For comparison: Bitcoin does not have a burning mechanism—its deflation is based only on limited emission (21M) and halving every 4 years. GNK combines both mechanisms: limited emission (1B) AND active burning with every transaction. With growing AI network usage, this creates dual pressure for price growth: increasing demand + decreasing supply.
Current economics
Current project metrics (March 2026):
- GNK Price: ~$0.54–0.68 (SafeTrade, HEX OTC). No listings on major CEX (Binance, Coinbase) yet—TGE and tier-1 listings are on the roadmap.
- Network: ~4,648 GPUs, ~113 participants, ~582 ML-nodes.
- Inference cost: ~$0.0009 per million tokens.

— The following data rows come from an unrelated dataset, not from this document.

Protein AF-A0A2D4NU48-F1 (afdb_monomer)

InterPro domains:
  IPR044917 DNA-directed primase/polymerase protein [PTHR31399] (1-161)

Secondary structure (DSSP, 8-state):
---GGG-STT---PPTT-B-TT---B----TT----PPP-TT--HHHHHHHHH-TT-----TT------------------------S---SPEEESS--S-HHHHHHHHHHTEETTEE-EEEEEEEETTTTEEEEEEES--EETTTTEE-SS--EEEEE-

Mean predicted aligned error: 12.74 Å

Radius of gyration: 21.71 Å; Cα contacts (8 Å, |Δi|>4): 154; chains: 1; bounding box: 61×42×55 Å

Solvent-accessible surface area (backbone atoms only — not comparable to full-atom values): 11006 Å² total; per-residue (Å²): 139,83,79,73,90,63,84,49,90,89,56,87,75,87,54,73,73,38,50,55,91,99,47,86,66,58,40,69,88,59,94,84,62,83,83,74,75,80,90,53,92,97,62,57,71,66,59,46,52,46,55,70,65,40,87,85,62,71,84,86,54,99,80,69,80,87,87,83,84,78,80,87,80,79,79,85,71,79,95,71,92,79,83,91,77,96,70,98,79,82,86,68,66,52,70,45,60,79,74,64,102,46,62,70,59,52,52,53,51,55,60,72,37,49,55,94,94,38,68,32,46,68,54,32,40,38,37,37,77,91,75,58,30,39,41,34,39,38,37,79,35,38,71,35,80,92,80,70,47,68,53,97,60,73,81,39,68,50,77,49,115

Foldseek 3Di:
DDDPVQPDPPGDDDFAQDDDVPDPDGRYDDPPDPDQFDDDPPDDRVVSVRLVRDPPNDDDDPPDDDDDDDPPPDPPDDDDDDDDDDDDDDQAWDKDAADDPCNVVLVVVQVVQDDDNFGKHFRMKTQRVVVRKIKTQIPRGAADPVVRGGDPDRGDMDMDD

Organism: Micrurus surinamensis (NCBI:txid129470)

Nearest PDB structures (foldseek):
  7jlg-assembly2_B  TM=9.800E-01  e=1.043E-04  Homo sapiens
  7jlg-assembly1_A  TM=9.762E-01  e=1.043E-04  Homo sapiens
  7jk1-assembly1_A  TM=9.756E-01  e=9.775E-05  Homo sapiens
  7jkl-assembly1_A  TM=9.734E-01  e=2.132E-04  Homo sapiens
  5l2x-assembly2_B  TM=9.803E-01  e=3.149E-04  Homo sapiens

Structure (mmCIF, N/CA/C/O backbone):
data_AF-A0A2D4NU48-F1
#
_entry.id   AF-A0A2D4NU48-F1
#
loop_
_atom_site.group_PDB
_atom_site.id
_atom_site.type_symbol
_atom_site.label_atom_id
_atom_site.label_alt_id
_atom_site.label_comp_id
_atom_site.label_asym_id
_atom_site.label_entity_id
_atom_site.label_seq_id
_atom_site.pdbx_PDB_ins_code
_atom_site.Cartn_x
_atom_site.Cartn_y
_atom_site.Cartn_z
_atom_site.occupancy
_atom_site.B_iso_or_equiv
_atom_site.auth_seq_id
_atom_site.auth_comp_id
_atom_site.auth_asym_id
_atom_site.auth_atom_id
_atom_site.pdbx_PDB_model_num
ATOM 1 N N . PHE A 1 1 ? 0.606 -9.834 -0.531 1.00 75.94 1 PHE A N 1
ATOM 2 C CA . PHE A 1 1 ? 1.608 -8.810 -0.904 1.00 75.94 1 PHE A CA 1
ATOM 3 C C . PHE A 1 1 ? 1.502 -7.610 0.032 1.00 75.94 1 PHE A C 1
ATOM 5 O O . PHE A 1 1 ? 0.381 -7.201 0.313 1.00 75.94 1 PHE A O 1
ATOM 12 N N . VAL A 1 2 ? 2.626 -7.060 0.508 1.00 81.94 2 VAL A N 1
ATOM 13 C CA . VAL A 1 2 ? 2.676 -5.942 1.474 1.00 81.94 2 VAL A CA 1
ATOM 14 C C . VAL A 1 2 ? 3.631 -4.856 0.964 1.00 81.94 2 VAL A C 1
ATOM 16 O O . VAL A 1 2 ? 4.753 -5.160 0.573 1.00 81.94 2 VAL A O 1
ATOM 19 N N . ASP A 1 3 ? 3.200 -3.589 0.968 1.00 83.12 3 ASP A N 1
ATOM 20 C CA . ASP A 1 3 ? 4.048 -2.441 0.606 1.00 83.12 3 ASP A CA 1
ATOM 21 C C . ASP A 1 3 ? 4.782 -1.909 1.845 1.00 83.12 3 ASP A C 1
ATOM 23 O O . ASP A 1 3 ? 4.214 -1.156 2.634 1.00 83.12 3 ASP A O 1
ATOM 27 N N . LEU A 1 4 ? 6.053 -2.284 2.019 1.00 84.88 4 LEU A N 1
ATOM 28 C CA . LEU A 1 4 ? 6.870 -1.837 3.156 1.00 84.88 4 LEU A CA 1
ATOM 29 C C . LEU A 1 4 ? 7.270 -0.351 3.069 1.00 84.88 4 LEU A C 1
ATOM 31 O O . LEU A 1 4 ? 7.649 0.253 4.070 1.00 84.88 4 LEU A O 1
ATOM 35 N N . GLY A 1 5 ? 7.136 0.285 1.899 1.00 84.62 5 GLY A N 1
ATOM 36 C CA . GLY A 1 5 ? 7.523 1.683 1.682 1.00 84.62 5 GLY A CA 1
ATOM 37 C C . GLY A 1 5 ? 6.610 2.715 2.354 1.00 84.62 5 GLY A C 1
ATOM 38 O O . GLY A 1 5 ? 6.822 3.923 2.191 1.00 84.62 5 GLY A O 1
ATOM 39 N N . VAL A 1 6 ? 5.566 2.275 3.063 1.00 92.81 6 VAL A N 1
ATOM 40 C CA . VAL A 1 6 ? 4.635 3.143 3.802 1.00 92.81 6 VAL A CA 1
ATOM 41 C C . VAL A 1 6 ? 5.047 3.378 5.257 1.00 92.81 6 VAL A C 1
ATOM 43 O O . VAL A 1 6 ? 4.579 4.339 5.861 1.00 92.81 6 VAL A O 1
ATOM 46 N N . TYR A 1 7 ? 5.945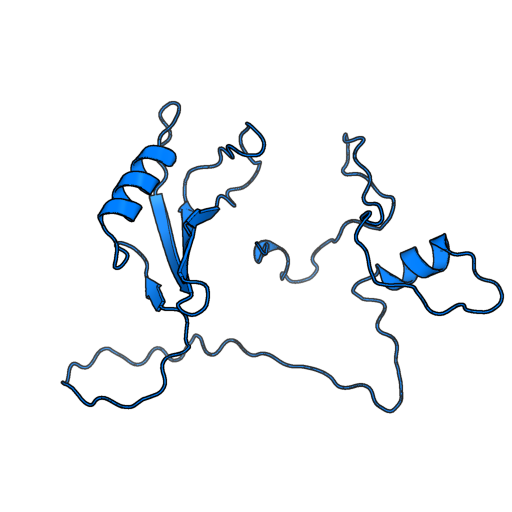 2.567 5.818 1.00 91.81 7 TYR A N 1
ATOM 47 C CA . TYR A 1 7 ? 6.368 2.670 7.219 1.00 91.81 7 TYR A CA 1
ATOM 48 C C . TYR A 1 7 ? 7.509 3.684 7.394 1.00 91.81 7 TYR A C 1
ATOM 50 O O . TYR A 1 7 ? 8.619 3.351 7.793 1.00 91.81 7 TYR A O 1
ATOM 58 N N . THR A 1 8 ? 7.247 4.950 7.058 1.00 90.25 8 THR A N 1
ATOM 59 C CA . THR A 1 8 ? 8.218 6.053 7.163 1.00 90.25 8 THR A CA 1
ATOM 60 C C . THR A 1 8 ? 7.734 7.136 8.124 1.00 90.25 8 THR A C 1
ATOM 62 O O . THR A 1 8 ? 6.529 7.350 8.272 1.00 90.25 8 THR A O 1
ATOM 65 N N . LYS A 1 9 ? 8.662 7.893 8.725 1.00 92.50 9 LYS A N 1
ATOM 66 C CA . LYS A 1 9 ? 8.329 9.026 9.605 1.00 92.50 9 LYS A CA 1
ATOM 67 C C . LYS A 1 9 ? 7.397 10.018 8.896 1.00 92.50 9 LYS A C 1
ATOM 69 O O . LYS A 1 9 ? 7.647 10.391 7.752 1.00 92.50 9 LYS A O 1
ATOM 74 N N . ASN A 1 10 ? 6.335 10.444 9.586 1.00 93.62 10 ASN A N 1
ATOM 75 C CA . ASN A 1 10 ? 5.337 11.404 9.093 1.00 93.62 10 ASN A CA 1
ATOM 76 C C . ASN A 1 10 ? 4.707 11.010 7.743 1.00 93.62 10 ASN A C 1
ATOM 78 O O . ASN A 1 10 ? 4.464 11.859 6.880 1.00 93.62 10 ASN A O 1
ATOM 82 N N . ARG A 1 11 ? 4.467 9.710 7.525 1.00 95.94 11 ARG A N 1
ATOM 83 C CA . ARG A 1 11 ? 3.847 9.234 6.289 1.00 95.94 11 ARG A CA 1
ATOM 84 C C . ARG A 1 11 ? 2.425 9.772 6.145 1.00 95.94 11 ARG A C 1
ATOM 86 O O . ARG A 1 11 ? 1.580 9.579 7.011 1.00 95.94 11 ARG A O 1
ATOM 93 N N . ASN A 1 12 ? 2.137 10.338 4.977 1.00 95.56 12 ASN A N 1
ATOM 94 C CA . ASN A 1 12 ? 0.769 10.631 4.571 1.00 95.56 12 ASN A CA 1
ATOM 95 C C . ASN A 1 12 ? 0.058 9.348 4.126 1.00 95.56 12 ASN A C 1
ATOM 97 O O . ASN A 1 12 ? 0.504 8.677 3.189 1.00 95.56 12 ASN A O 1
ATOM 101 N N . PHE A 1 13 ? -1.073 9.051 4.760 1.00 96.62 13 PHE A N 1
ATOM 102 C CA . PHE A 1 13 ? -2.010 8.026 4.317 1.00 96.62 13 PHE A CA 1
ATOM 103 C C . PHE A 1 13 ? -3.259 8.681 3.740 1.00 96.62 13 PHE A C 1
ATOM 105 O O . PHE A 1 13 ? -3.747 9.694 4.234 1.00 96.62 13 PHE A O 1
ATOM 112 N N . ARG A 1 14 ? -3.758 8.108 2.645 1.00 96.25 14 ARG A N 1
ATOM 113 C CA . ARG A 1 14 ? -4.952 8.610 1.966 1.00 96.25 14 ARG A CA 1
ATOM 114 C C . ARG A 1 14 ? -6.191 8.279 2.801 1.00 96.25 14 ARG A C 1
ATOM 116 O O . ARG A 1 14 ? -6.333 7.142 3.236 1.00 96.25 14 ARG A O 1
ATOM 123 N N . LEU A 1 15 ? -7.075 9.256 2.987 1.00 97.25 15 LEU A N 1
ATOM 124 C CA . LEU A 1 15 ? -8.273 9.116 3.816 1.00 97.25 15 LEU A CA 1
ATOM 125 C C . LEU A 1 15 ? -9.349 8.252 3.145 1.00 97.25 15 LEU A C 1
ATOM 127 O O . LEU A 1 15 ? -9.441 8.199 1.912 1.00 97.25 15 LEU A O 1
ATOM 131 N N . TYR A 1 16 ? -10.192 7.623 3.962 1.00 97.06 16 TYR A N 1
ATOM 132 C CA . TYR A 1 16 ? -11.433 6.996 3.508 1.00 97.06 16 TYR A CA 1
ATOM 133 C C . TYR A 1 16 ? -12.269 7.978 2.674 1.00 97.06 16 TYR A C 1
ATOM 135 O O . TYR A 1 16 ? -12.289 9.177 2.948 1.00 97.06 16 TYR A O 1
ATOM 143 N N . MET A 1 17 ? -12.902 7.470 1.618 1.00 96.50 17 MET A N 1
ATOM 144 C CA . MET A 1 17 ? -13.689 8.227 0.639 1.00 96.50 17 MET A CA 1
ATOM 145 C C . MET A 1 17 ? -12.934 9.313 -0.146 1.00 96.50 17 ME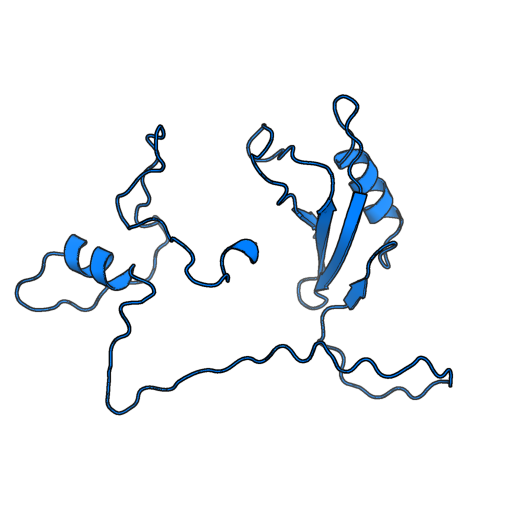T A C 1
ATOM 147 O O . MET A 1 17 ? -13.544 10.072 -0.894 1.00 96.50 17 MET A O 1
ATOM 151 N N . SER A 1 18 ? -11.598 9.354 -0.081 1.00 97.38 18 SER A N 1
ATOM 152 C CA . SER A 1 18 ? -10.790 10.264 -0.905 1.00 97.38 18 SER A CA 1
ATOM 153 C C . SER A 1 18 ? -10.170 9.577 -2.126 1.00 97.38 18 SER A C 1
ATOM 155 O O . SER A 1 18 ? -9.861 8.377 -2.121 1.00 97.38 18 SER A O 1
ATOM 157 N N . SER A 1 19 ? -9.925 10.348 -3.186 1.00 97.06 19 SER A N 1
ATOM 158 C CA . SER A 1 19 ? -9.155 9.919 -4.355 1.00 97.06 19 SER A CA 1
ATOM 159 C C . SER A 1 19 ? -7.760 10.550 -4.365 1.00 97.06 19 SER A C 1
ATOM 161 O O . SER A 1 19 ? -7.452 11.482 -3.621 1.00 97.06 19 SER A O 1
ATOM 163 N N . LYS A 1 20 ? -6.860 10.013 -5.195 1.00 94.56 20 LYS A N 1
ATOM 164 C CA . LYS A 1 20 ? -5.598 10.710 -5.486 1.00 94.56 20 LYS A CA 1
ATOM 165 C C . LYS A 1 20 ? -5.895 11.927 -6.361 1.00 94.56 20 LYS A C 1
ATOM 167 O O . LYS A 1 20 ? -6.772 11.858 -7.217 1.00 94.56 20 LYS A O 1
ATOM 172 N N . ALA A 1 21 ? -5.103 12.988 -6.217 1.00 93.25 21 ALA A N 1
ATOM 173 C CA . ALA A 1 21 ? -5.191 14.152 -7.095 1.00 93.25 21 ALA A CA 1
ATOM 174 C C . ALA A 1 21 ? -5.172 13.729 -8.578 1.00 93.25 21 ALA A C 1
ATOM 176 O O . ALA A 1 21 ? -4.323 12.935 -8.999 1.00 93.25 21 ALA A O 1
ATOM 177 N N . GLY A 1 22 ? -6.149 14.216 -9.347 1.00 93.44 22 GLY A N 1
ATOM 178 C CA . GLY A 1 22 ? -6.322 13.879 -10.764 1.00 93.44 22 GLY A CA 1
ATOM 179 C C . GLY A 1 22 ? -6.792 12.445 -11.044 1.00 93.44 22 GLY A C 1
ATOM 180 O O . GLY A 1 22 ? -6.669 11.975 -12.173 1.00 93.44 22 GLY A O 1
ATOM 181 N N . ARG A 1 23 ? -7.286 11.710 -10.040 1.00 93.81 23 ARG A N 1
ATOM 182 C CA . ARG A 1 23 ? -7.849 10.360 -10.196 1.00 93.81 23 ARG A CA 1
ATOM 183 C C . ARG A 1 23 ? -9.280 10.315 -9.674 1.00 93.81 23 ARG A C 1
ATOM 185 O O . ARG A 1 23 ? -9.614 10.973 -8.695 1.00 93.81 23 ARG A O 1
ATOM 192 N N . THR A 1 24 ? -10.094 9.475 -10.301 1.00 93.94 24 THR A N 1
ATOM 193 C CA . THR A 1 24 ? -11.502 9.254 -9.940 1.00 93.94 24 THR A CA 1
ATOM 194 C C . THR A 1 24 ? -11.699 8.061 -9.006 1.00 93.94 24 THR A C 1
ATOM 196 O O . THR A 1 24 ? -12.756 7.924 -8.409 1.00 93.94 24 THR A O 1
ATOM 199 N N . VAL A 1 25 ? -10.685 7.201 -8.847 1.00 94.75 25 VAL A N 1
ATOM 200 C CA . VAL A 1 25 ? -10.771 6.009 -7.992 1.00 94.75 25 VAL A CA 1
ATOM 201 C C . VAL A 1 25 ? -10.736 6.407 -6.515 1.00 94.75 25 VAL A C 1
ATOM 203 O O . VAL A 1 25 ? -9.734 6.942 -6.024 1.00 94.75 25 VAL A O 1
ATOM 206 N N . ILE A 1 26 ? -11.826 6.105 -5.814 1.00 96.75 26 ILE A N 1
ATOM 207 C CA . ILE A 1 26 ? -12.055 6.429 -4.403 1.00 96.75 26 ILE A CA 1
ATOM 208 C C . ILE A 1 26 ? -11.597 5.266 -3.513 1.00 96.75 26 ILE A C 1
ATOM 210 O O . ILE A 1 26 ? -11.722 4.101 -3.882 1.00 96.75 26 ILE A O 1
ATOM 214 N N . LEU A 1 27 ? -11.020 5.574 -2.345 1.00 96.50 27 LEU A N 1
ATOM 215 C CA . LEU A 1 27 ? -10.774 4.567 -1.308 1.00 96.50 27 LEU A CA 1
ATOM 216 C C . LEU A 1 27 ? -12.092 4.242 -0.595 1.00 96.50 27 LEU A C 1
ATOM 218 O O . LEU A 1 27 ? -12.536 5.029 0.237 1.00 96.50 27 LEU A O 1
ATOM 222 N N . ASN A 1 28 ? -12.694 3.103 -0.923 1.00 95.88 28 ASN A N 1
ATOM 223 C CA . ASN A 1 28 ? -13.951 2.643 -0.337 1.00 95.88 28 ASN A CA 1
ATOM 224 C C . ASN A 1 28 ? -13.756 1.321 0.431 1.00 95.88 28 ASN A C 1
ATOM 226 O O . ASN A 1 28 ? -12.696 0.698 0.340 1.00 95.88 28 ASN A O 1
ATOM 230 N N . ILE A 1 29 ? -14.769 0.911 1.193 1.00 95.50 29 ILE A N 1
ATOM 231 C CA . ILE A 1 29 ? -14.831 -0.390 1.858 1.00 95.50 29 ILE A CA 1
ATOM 232 C C . ILE A 1 29 ? -14.837 -1.497 0.797 1.00 95.50 29 ILE A C 1
ATOM 234 O O . ILE A 1 29 ? -15.585 -1.424 -0.176 1.00 95.50 29 ILE A O 1
ATOM 238 N N . ALA A 1 30 ? -13.980 -2.501 0.982 1.00 94.94 30 ALA A N 1
ATOM 239 C CA . ALA A 1 30 ? -13.928 -3.670 0.111 1.00 94.94 30 ALA A CA 1
ATOM 240 C C . ALA A 1 30 ? -15.151 -4.577 0.330 1.00 94.94 30 ALA A C 1
ATOM 242 O O . ALA A 1 30 ? -15.679 -4.650 1.440 1.00 94.94 30 ALA A O 1
ATOM 243 N N . GLU A 1 31 ? -15.585 -5.281 -0.714 1.00 95.69 31 GLU A N 1
ATOM 244 C CA . GLU A 1 31 ? -16.767 -6.160 -0.678 1.00 95.69 31 GLU A CA 1
ATOM 245 C C . GLU A 1 31 ? -16.616 -7.319 0.319 1.00 95.69 31 GLU A C 1
ATOM 247 O O . GLU A 1 31 ? -17.585 -7.752 0.937 1.00 95.69 31 GLU A O 1
ATOM 252 N N . ASP A 1 32 ? -15.385 -7.781 0.524 1.00 95.31 32 ASP A N 1
ATOM 253 C CA . ASP A 1 32 ? -15.006 -8.864 1.430 1.00 95.31 32 ASP A CA 1
ATOM 254 C C . ASP A 1 32 ? -14.593 -8.374 2.832 1.00 95.31 32 ASP A C 1
ATOM 256 O O . ASP A 1 32 ? -14.106 -9.155 3.657 1.00 95.31 32 ASP A O 1
ATOM 260 N N . ASN A 1 33 ? -14.799 -7.087 3.142 1.00 95.56 33 ASN A N 1
ATOM 261 C CA . ASN A 1 33 ? -14.493 -6.532 4.455 1.00 95.56 33 ASN A CA 1
ATOM 262 C C . ASN A 1 33 ? -15.349 -7.183 5.557 1.00 95.56 33 ASN A C 1
ATOM 264 O O . ASN A 1 33 ? -16.567 -7.020 5.610 1.00 95.56 33 ASN A O 1
ATOM 268 N N . LYS A 1 34 ? -14.685 -7.838 6.514 1.00 96.62 34 LYS A N 1
ATOM 269 C CA . LYS A 1 34 ? -15.328 -8.482 7.676 1.00 96.62 34 LYS A CA 1
ATOM 270 C C . LYS A 1 34 ? -15.450 -7.570 8.900 1.00 96.62 34 LYS A C 1
ATOM 272 O O . LYS A 1 34 ? -16.119 -7.928 9.866 1.00 96.62 34 LYS A O 1
ATOM 277 N N . PHE A 1 35 ? -14.794 -6.408 8.899 1.00 94.75 35 PHE A N 1
ATOM 278 C CA . PHE A 1 35 ? -14.841 -5.484 10.029 1.00 94.75 35 PHE A CA 1
ATOM 279 C C . PHE A 1 35 ? -16.141 -4.671 10.029 1.00 94.75 35 PHE A C 1
ATOM 281 O O . PHE A 1 35 ? -16.444 -3.951 9.072 1.00 94.75 35 PHE A O 1
ATOM 288 N N . VAL A 1 36 ? -16.869 -4.727 11.144 1.00 91.12 36 VAL A N 1
ATOM 289 C CA . VAL A 1 36 ? -18.057 -3.905 11.392 1.00 91.12 36 VAL A CA 1
ATOM 290 C C . VAL A 1 36 ? -17.795 -3.039 12.626 1.00 91.12 36 VAL A C 1
ATOM 292 O O . VAL A 1 36 ? -17.533 -3.585 13.704 1.00 91.12 36 VAL A O 1
ATOM 295 N N . PRO A 1 37 ? -17.824 -1.699 12.504 1.00 89.31 37 PRO A N 1
ATOM 296 C CA . PRO A 1 37 ? -17.607 -0.830 13.647 1.00 89.31 37 PRO A CA 1
ATOM 297 C C . PRO A 1 37 ? -18.737 -0.989 14.669 1.00 89.31 37 PRO A C 1
ATOM 299 O O . PRO A 1 37 ? -19.896 -1.222 14.324 1.00 89.31 37 PRO A O 1
ATOM 302 N N . LYS A 1 38 ? -18.388 -0.860 15.953 1.00 84.44 38 LYS A N 1
ATOM 303 C CA . LYS A 1 38 ? -19.379 -0.893 17.031 1.00 84.44 38 LYS A CA 1
ATOM 304 C C . LYS A 1 38 ? -20.292 0.332 16.910 1.00 84.44 38 LYS A C 1
ATOM 306 O O . LYS A 1 38 ? -19.757 1.439 16.806 1.00 84.44 38 LYS A O 1
ATOM 311 N N . PRO A 1 39 ? -21.622 0.157 16.970 1.00 78.94 39 PRO A N 1
ATOM 312 C CA . PRO A 1 39 ? -22.542 1.278 16.913 1.00 78.94 39 PRO A CA 1
ATOM 313 C C . PRO A 1 39 ? -22.311 2.190 18.118 1.00 78.94 39 PRO A C 1
ATOM 315 O O . PRO A 1 39 ? -22.275 1.733 19.260 1.00 78.94 39 PRO A O 1
ATOM 318 N N . VAL A 1 40 ? -22.145 3.483 17.851 1.00 79.06 40 VAL A N 1
ATOM 319 C CA . VAL A 1 40 ? -22.092 4.528 18.877 1.00 79.06 40 VAL A CA 1
ATOM 320 C C . VAL A 1 40 ? -23.327 5.401 18.705 1.00 79.06 40 VAL A C 1
ATOM 322 O O . VAL A 1 40 ? -23.627 5.823 17.583 1.00 79.06 40 VAL A O 1
ATOM 325 N N . ASN A 1 41 ? -24.035 5.666 19.806 1.00 77.50 41 ASN A N 1
ATOM 326 C CA . ASN A 1 41 ? -25.214 6.533 19.817 1.00 77.50 41 ASN A CA 1
ATOM 327 C C . ASN A 1 41 ? -24.883 7.874 19.134 1.00 77.50 41 ASN A C 1
ATOM 329 O O . ASN A 1 41 ? -23.838 8.462 19.405 1.00 77.50 41 ASN A O 1
ATOM 333 N N . ASN A 1 42 ? -25.768 8.343 18.249 1.00 76.69 42 ASN A N 1
ATOM 334 C CA . ASN A 1 42 ? -25.650 9.604 17.497 1.00 76.69 42 ASN A CA 1
ATOM 335 C C . ASN A 1 42 ? -24.560 9.669 16.404 1.00 76.69 42 ASN A C 1
ATOM 337 O O . ASN A 1 42 ? -24.137 10.764 16.041 1.00 76.69 42 ASN A O 1
ATOM 341 N N . SER A 1 43 ? -24.125 8.539 15.833 1.00 78.31 43 SER A N 1
ATOM 342 C CA . SER A 1 43 ? -23.211 8.534 14.673 1.00 78.31 43 SER A CA 1
ATOM 343 C C . SER A 1 43 ? -23.749 7.701 13.510 1.00 78.31 43 SER A C 1
ATOM 345 O O . SER A 1 43 ? -24.303 6.618 13.711 1.00 78.31 43 SER A O 1
ATOM 347 N N . CYS A 1 44 ? -23.575 8.189 12.278 1.00 88.00 44 CYS A N 1
ATOM 348 C CA . CYS A 1 44 ? -23.914 7.417 11.083 1.00 88.00 44 CYS A CA 1
ATOM 349 C C . CYS A 1 44 ? -22.824 6.376 10.766 1.00 88.00 44 CYS A C 1
ATOM 351 O O . CYS A 1 44 ? -21.680 6.486 11.218 1.00 88.00 44 CYS A O 1
ATOM 353 N N . LYS A 1 45 ? -23.166 5.361 9.960 1.00 88.50 45 LYS A N 1
ATOM 354 C CA . LYS A 1 45 ? -22.235 4.278 9.594 1.00 88.50 45 LYS A CA 1
ATOM 355 C C . LYS A 1 45 ? -20.955 4.806 8.939 1.00 88.50 45 LYS A C 1
ATOM 357 O O . LYS A 1 45 ? -19.866 4.375 9.310 1.00 88.50 45 LYS A O 1
ATOM 362 N N . ASP A 1 46 ? -21.070 5.774 8.032 1.00 90.75 46 ASP A N 1
ATOM 363 C CA . ASP A 1 46 ? -19.912 6.340 7.329 1.00 90.75 46 ASP A CA 1
ATOM 364 C C . ASP A 1 46 ? -18.944 7.050 8.270 1.00 90.75 46 ASP A C 1
ATOM 366 O O . ASP A 1 46 ? -17.733 6.888 8.144 1.00 90.75 46 ASP A O 1
ATOM 370 N N . GLN A 1 47 ? -19.460 7.775 9.263 1.00 92.12 47 GLN A N 1
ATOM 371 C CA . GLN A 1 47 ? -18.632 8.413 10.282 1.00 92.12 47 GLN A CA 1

Comparison: OpenAI GPT — $2.50–15/1M (~2,800 times more expensive).
- Investments: ~$80M from Coatue, Bitfury ($50M Series B), Slow Ventures, K5, Insight Partners, Benchmark.
- Audit: CertiK — a leading company in Web3 security.
- Code: open-source on GitHub (github.com/gonka-ai/gonka).
- Mainnet: launched in August 2025.
Prospects: TGE + tier-1 CEX listings are on the horizon. Governments (Uzbekistan, Bhutan) are considering integrating state Data Centers. The AI computing market is growing by 30%+ per year. The roadmap includes one-click mining (Q1–Q2 2026), Confidential Computing (Q2–Q3 2026).
Disclaimer: nothing in this article constitutes financial advice. The price of GNK can both rise and fall. Invest only disposable funds.
Investor Context: GNK is at an early stage, similar to ETH in 2016–2017 or SOL in 2020–2021. The project has a working product, serious investors, and a growing network—but is not yet traded on major exchanges. Historically, such projects have shown the greatest growth upon listing on tier-1 CEX. However: past results do not guarantee future ones. This is an early stage with corresponding risks.
For comparison with similar projects: Bittensor (TAO) — $2 billion market cap, but 60% of rewards go to stakers, not computators. Render (RNDR) — billions in market cap, but tied to the 3D rendering market, not AI. GNK is still at an early stage, but linked to the fastest-growing segment—AI inference.